*** Begin section ***

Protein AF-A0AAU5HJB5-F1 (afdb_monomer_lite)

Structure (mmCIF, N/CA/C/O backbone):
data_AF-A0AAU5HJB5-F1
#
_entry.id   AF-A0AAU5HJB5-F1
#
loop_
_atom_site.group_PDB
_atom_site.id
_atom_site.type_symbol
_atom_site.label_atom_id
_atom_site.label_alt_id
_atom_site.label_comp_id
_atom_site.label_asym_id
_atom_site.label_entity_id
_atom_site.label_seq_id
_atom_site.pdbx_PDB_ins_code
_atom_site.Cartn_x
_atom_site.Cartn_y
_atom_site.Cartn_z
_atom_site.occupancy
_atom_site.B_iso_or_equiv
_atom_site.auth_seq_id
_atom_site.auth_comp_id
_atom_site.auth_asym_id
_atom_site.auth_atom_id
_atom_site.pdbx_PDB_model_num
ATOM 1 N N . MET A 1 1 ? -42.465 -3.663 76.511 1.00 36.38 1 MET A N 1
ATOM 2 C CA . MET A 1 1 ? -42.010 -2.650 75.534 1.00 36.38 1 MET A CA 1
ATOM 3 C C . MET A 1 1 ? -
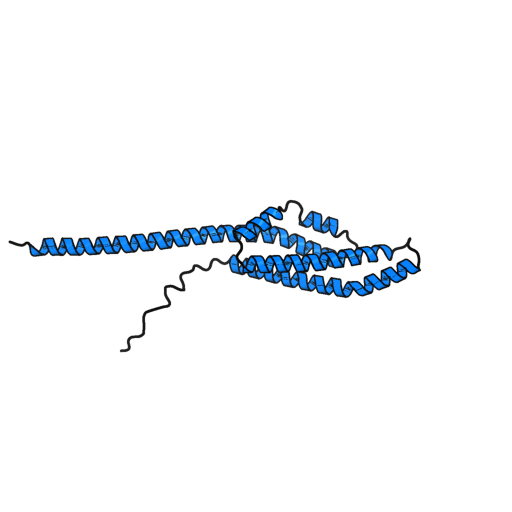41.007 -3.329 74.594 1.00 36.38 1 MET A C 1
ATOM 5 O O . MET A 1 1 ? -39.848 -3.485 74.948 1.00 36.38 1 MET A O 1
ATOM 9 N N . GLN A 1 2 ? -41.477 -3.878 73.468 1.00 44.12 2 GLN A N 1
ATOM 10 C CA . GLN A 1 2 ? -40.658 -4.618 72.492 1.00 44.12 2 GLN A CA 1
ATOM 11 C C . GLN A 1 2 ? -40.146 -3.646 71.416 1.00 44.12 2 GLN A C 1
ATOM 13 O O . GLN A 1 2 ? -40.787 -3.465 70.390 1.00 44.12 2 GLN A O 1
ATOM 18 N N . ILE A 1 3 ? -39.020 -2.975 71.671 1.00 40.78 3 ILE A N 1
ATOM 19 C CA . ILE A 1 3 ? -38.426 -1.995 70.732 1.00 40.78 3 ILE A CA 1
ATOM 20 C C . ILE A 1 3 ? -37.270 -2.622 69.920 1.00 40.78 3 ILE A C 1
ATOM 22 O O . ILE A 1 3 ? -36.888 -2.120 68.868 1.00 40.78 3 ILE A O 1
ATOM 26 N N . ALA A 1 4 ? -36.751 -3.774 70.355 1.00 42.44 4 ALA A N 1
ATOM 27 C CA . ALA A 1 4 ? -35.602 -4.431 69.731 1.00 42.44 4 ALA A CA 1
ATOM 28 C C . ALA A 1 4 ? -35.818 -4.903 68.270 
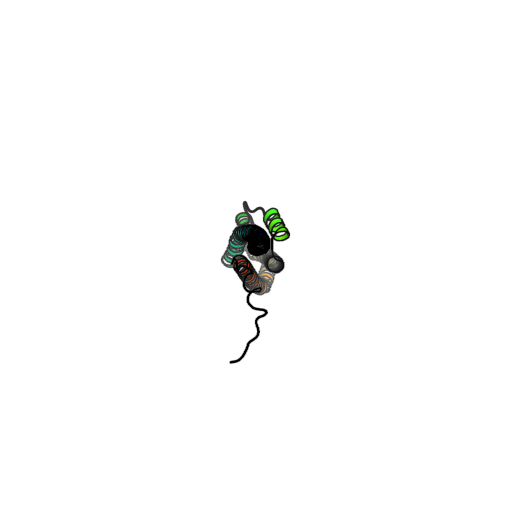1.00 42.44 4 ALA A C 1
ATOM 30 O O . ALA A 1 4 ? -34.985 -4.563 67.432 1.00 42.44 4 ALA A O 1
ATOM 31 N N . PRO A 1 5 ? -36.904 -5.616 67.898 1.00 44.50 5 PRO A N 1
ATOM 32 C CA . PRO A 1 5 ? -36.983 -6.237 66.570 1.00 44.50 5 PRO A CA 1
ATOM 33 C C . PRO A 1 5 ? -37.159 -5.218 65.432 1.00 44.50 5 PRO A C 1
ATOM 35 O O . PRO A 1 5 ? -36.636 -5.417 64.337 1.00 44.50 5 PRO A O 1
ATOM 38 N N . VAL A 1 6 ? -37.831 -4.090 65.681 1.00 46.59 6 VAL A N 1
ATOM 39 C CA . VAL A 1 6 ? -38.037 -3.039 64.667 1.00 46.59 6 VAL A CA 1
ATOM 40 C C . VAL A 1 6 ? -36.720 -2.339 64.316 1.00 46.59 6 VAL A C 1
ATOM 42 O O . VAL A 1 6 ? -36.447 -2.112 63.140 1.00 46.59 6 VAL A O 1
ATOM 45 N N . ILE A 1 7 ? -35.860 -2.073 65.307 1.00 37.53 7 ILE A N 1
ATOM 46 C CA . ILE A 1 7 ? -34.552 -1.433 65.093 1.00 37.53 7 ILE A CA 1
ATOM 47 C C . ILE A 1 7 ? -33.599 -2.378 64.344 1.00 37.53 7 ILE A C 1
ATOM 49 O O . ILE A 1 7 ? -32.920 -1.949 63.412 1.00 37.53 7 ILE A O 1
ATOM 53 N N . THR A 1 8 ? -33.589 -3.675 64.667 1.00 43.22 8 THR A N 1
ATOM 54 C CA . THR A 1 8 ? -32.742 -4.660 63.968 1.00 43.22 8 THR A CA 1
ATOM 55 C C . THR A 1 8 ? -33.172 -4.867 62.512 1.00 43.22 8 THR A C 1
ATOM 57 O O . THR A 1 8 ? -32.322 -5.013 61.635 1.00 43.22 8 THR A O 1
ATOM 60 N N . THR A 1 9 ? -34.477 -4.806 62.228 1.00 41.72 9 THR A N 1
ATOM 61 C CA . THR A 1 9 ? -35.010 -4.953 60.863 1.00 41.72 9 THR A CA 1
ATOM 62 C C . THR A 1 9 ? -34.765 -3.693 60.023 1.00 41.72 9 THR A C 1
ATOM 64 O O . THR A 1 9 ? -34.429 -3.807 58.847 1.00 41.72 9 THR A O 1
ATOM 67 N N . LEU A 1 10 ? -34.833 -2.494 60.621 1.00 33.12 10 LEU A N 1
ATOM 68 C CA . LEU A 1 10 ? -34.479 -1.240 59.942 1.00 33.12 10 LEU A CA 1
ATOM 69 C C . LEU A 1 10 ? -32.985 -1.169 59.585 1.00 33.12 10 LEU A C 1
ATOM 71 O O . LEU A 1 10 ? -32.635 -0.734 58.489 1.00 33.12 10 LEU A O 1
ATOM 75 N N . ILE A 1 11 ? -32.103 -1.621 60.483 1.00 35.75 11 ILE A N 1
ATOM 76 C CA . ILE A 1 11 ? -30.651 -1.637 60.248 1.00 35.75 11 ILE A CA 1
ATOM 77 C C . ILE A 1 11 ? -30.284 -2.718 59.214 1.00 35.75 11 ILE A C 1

*** End section ***
*** Begin section ***

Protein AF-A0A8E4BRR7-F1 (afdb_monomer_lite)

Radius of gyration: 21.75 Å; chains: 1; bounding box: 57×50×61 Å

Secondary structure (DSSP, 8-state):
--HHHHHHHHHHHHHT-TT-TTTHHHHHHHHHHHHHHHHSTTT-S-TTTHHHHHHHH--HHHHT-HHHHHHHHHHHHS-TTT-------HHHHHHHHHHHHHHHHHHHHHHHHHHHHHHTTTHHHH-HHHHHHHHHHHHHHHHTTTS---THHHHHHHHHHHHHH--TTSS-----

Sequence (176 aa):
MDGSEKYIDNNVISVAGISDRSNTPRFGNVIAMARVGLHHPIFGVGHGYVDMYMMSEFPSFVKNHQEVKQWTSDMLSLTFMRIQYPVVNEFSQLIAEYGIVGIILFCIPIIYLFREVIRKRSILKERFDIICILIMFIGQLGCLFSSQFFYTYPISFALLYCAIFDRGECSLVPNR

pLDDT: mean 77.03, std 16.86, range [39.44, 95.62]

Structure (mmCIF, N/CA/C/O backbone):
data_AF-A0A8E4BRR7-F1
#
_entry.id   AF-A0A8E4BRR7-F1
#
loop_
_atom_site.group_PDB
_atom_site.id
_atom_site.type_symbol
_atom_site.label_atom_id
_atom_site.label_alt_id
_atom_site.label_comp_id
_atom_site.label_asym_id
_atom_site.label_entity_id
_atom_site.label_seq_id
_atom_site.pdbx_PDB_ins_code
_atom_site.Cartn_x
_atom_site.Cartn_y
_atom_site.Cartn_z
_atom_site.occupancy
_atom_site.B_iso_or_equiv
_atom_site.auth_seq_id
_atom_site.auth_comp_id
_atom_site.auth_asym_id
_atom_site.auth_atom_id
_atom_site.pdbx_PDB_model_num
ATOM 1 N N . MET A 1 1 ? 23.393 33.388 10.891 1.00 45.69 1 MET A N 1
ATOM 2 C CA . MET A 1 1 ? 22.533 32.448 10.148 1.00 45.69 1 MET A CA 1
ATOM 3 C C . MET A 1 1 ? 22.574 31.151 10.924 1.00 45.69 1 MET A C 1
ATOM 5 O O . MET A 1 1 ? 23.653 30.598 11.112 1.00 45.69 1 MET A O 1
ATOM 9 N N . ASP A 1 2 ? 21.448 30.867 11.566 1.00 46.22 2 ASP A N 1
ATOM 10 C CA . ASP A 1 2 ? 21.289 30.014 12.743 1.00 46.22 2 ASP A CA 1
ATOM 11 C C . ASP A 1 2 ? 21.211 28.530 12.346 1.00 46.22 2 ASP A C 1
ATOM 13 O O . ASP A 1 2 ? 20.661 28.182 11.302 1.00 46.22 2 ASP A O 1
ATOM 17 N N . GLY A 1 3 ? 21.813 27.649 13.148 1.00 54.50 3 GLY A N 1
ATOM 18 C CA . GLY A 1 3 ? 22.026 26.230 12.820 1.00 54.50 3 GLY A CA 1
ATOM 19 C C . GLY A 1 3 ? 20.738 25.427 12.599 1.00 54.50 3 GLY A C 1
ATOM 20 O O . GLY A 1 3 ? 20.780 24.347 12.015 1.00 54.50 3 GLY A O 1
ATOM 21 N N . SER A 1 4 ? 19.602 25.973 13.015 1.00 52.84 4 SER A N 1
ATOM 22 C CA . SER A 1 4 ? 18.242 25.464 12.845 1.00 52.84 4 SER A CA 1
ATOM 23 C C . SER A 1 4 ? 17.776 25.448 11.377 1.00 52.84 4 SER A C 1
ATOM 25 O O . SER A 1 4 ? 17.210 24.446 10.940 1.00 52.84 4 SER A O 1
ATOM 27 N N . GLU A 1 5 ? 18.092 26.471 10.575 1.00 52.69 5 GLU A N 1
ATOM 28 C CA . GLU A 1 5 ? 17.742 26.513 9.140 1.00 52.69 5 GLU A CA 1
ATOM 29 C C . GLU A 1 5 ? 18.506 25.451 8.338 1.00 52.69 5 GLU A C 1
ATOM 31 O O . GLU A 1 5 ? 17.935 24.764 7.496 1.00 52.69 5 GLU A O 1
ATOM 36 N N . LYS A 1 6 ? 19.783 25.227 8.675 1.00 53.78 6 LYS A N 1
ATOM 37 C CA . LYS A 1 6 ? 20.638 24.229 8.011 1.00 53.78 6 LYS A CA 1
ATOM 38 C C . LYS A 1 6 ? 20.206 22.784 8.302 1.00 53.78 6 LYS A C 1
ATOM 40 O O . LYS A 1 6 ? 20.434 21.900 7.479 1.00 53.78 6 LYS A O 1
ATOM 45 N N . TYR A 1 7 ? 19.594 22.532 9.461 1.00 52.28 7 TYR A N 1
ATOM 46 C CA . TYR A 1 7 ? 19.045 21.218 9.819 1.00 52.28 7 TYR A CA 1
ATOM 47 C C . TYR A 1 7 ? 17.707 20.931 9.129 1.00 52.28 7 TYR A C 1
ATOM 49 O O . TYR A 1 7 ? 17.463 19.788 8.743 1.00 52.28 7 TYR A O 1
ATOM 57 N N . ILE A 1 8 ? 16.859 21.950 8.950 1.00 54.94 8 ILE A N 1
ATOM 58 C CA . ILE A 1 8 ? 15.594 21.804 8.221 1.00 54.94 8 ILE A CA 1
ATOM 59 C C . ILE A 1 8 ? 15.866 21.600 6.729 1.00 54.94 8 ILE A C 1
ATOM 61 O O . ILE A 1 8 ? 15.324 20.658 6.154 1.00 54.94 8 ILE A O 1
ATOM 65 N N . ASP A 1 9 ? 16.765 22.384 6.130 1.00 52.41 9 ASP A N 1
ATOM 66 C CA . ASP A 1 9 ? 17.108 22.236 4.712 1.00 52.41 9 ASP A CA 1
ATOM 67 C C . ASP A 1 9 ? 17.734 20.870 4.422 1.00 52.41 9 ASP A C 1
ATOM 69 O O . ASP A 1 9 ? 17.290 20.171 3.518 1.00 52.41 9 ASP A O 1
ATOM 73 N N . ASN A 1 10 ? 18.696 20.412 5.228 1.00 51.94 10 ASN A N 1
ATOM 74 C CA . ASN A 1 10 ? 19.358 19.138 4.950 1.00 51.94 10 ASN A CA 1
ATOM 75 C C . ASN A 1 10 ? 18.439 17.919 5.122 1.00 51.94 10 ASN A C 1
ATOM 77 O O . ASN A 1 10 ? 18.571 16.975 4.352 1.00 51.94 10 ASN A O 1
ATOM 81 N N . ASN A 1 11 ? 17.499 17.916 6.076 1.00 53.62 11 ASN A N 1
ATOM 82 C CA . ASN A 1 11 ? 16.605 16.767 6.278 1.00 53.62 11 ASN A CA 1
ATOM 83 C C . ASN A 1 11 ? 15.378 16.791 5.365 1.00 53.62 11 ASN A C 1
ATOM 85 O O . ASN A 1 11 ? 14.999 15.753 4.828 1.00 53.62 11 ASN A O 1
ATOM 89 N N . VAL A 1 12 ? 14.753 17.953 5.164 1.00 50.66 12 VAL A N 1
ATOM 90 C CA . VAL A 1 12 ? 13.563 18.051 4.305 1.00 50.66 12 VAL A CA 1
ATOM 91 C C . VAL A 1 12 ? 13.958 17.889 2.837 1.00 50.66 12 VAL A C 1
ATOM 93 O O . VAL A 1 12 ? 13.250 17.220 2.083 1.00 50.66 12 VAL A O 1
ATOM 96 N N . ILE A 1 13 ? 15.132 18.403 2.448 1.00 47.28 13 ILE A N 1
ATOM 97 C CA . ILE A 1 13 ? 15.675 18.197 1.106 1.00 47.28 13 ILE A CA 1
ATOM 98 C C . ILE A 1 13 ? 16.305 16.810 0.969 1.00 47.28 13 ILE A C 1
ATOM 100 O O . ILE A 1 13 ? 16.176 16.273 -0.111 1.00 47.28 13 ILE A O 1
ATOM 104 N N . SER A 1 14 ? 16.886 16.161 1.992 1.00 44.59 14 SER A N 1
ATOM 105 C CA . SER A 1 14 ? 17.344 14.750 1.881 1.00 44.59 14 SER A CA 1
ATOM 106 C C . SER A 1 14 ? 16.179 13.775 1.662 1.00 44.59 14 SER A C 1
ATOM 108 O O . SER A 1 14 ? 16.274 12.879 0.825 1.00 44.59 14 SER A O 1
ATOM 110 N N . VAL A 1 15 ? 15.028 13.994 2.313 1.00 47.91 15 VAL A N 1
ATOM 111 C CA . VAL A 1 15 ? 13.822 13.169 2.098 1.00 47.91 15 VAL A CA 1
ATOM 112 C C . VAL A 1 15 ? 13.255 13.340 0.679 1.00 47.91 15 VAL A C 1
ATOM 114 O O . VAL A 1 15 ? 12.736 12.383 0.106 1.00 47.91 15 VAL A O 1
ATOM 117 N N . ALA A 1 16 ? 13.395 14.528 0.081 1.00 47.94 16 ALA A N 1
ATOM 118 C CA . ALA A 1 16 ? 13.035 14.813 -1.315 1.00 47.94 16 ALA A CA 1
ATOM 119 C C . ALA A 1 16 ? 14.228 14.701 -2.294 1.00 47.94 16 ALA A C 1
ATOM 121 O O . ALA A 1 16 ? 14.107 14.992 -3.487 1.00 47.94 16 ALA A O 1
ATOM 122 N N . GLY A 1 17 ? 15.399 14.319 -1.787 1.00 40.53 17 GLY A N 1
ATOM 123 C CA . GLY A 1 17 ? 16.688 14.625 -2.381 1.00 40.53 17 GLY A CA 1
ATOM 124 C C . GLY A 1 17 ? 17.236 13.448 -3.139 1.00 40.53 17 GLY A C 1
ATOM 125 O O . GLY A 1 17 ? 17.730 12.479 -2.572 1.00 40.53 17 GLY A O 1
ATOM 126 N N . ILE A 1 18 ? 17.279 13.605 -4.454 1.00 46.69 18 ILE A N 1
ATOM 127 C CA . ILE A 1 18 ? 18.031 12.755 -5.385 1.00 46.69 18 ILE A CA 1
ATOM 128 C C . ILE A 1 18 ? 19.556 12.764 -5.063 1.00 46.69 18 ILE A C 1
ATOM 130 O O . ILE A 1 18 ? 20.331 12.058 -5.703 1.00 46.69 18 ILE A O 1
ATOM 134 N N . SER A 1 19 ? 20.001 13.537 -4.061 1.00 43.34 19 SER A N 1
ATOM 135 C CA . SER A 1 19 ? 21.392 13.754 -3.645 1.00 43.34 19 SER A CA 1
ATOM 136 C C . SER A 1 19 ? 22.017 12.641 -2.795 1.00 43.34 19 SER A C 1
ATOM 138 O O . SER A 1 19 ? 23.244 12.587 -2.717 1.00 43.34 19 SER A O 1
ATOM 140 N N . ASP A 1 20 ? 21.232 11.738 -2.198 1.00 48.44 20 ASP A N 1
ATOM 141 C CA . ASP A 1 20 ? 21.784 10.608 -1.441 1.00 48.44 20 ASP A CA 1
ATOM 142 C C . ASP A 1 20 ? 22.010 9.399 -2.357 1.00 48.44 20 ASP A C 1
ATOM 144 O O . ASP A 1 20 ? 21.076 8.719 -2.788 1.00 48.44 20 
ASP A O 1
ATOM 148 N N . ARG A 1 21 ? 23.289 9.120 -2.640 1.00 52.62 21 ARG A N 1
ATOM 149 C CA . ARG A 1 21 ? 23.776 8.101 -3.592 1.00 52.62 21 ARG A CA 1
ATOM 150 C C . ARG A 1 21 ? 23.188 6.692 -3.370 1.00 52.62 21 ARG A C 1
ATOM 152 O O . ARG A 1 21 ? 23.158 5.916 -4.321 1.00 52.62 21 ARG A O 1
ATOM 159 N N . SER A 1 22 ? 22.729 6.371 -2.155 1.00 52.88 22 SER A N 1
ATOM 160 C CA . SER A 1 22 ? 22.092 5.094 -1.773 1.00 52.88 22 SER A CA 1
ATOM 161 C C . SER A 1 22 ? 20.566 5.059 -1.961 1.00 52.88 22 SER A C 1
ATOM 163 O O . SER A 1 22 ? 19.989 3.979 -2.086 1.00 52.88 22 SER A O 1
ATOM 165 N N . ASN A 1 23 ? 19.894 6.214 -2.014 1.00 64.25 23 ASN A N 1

*** End section ***

Looking at the entries above, can you reproduce exactly the lines from the one that holds "ATOM 10 C CA . ASP" through the one that holds "ATOM 58 C CA", and only those?

ATOM 10 C CA . ASP A 1 2 ? 21.289 30.014 12.743 1.00 46.22 2 ASP A CA 1
ATOM 11 C C . ASP A 1 2 ? 21.211 28.530 12.346 1.00 46.22 2 ASP A C 1
ATOM 13 O O . ASP A 1 2 ? 20.661 28.182 11.302 1.00 46.22 2 ASP A O 1
ATOM 17 N N . GLY A 1 3 ? 21.813 27.649 13.148 1.00 54.50 3 GLY A N 1
ATOM 18 C CA . GLY A 1 3 ? 22.026 26.230 12.820 1.00 54.50 3 GLY A CA 1
ATOM 19 C C . GLY A 1 3 ? 20.738 25.427 12.599 1.00 54.50 3 GLY A C 1
ATOM 20 O O . GLY A 1 3 ? 20.780 24.347 12.015 1.00 54.50 3 GLY A O 1
ATOM 21 N N . SER A 1 4 ? 19.602 25.973 13.015 1.00 52.84 4 SER A N 1
ATOM 22 C CA . SER A 1 4 ? 18.242 25.464 12.845 1.00 52.84 4 SER A CA 1
ATOM 23 C C . SER A 1 4 ? 17.776 25.448 11.377 1.00 52.84 4 SER A C 1
ATOM 25 O O . SER A 1 4 ? 17.210 24.446 10.940 1.00 52.84 4 SER A O 1
ATOM 27 N N . GLU A 1 5 ? 18.092 26.471 10.575 1.00 52.69 5 GLU A N 1
ATOM 28 C CA . GLU A 1 5 ? 17.742 26.513 9.140 1.00 52.69 5 GLU A CA 1
ATOM 29 C C . GLU A 1 5 ? 18.506 25.451 8.338 1.00 52.69 5 GLU A C 1
ATOM 31 O O . GLU A 1 5 ? 17.935 24.764 7.496 1.00 52.69 5 GLU A O 1
ATOM 36 N N . LYS A 1 6 ? 19.783 25.227 8.675 1.00 53.78 6 LYS A N 1
ATOM 37 C CA . LYS A 1 6 ? 20.638 24.229 8.011 1.00 53.78 6 LYS A CA 1
ATOM 38 C C . LYS A 1 6 ? 20.206 22.784 8.302 1.00 53.78 6 LYS A C 1
ATOM 40 O O . LYS A 1 6 ? 20.434 21.900 7.479 1.00 53.78 6 LYS A O 1
ATOM 45 N N . TYR A 1 7 ? 19.594 22.532 9.461 1.00 52.28 7 TYR A N 1
ATOM 46 C CA . TYR A 1 7 ? 19.045 21.218 9.819 1.00 52.28 7 TYR A CA 1
ATOM 47 C C . TYR A 1 7 ? 17.707 20.931 9.129 1.00 52.28 7 TYR A C 1
ATOM 49 O O . TYR A 1 7 ? 17.463 19.788 8.743 1.00 52.28 7 TYR A O 1
ATOM 57 N N . ILE A 1 8 ? 16.859 21.950 8.950 1.00 54.94 8 ILE A N 1
ATOM 58 C CA . ILE A 1 8 ? 15.594 21.804 8.221 1.00 54.94 8 ILE A CA 1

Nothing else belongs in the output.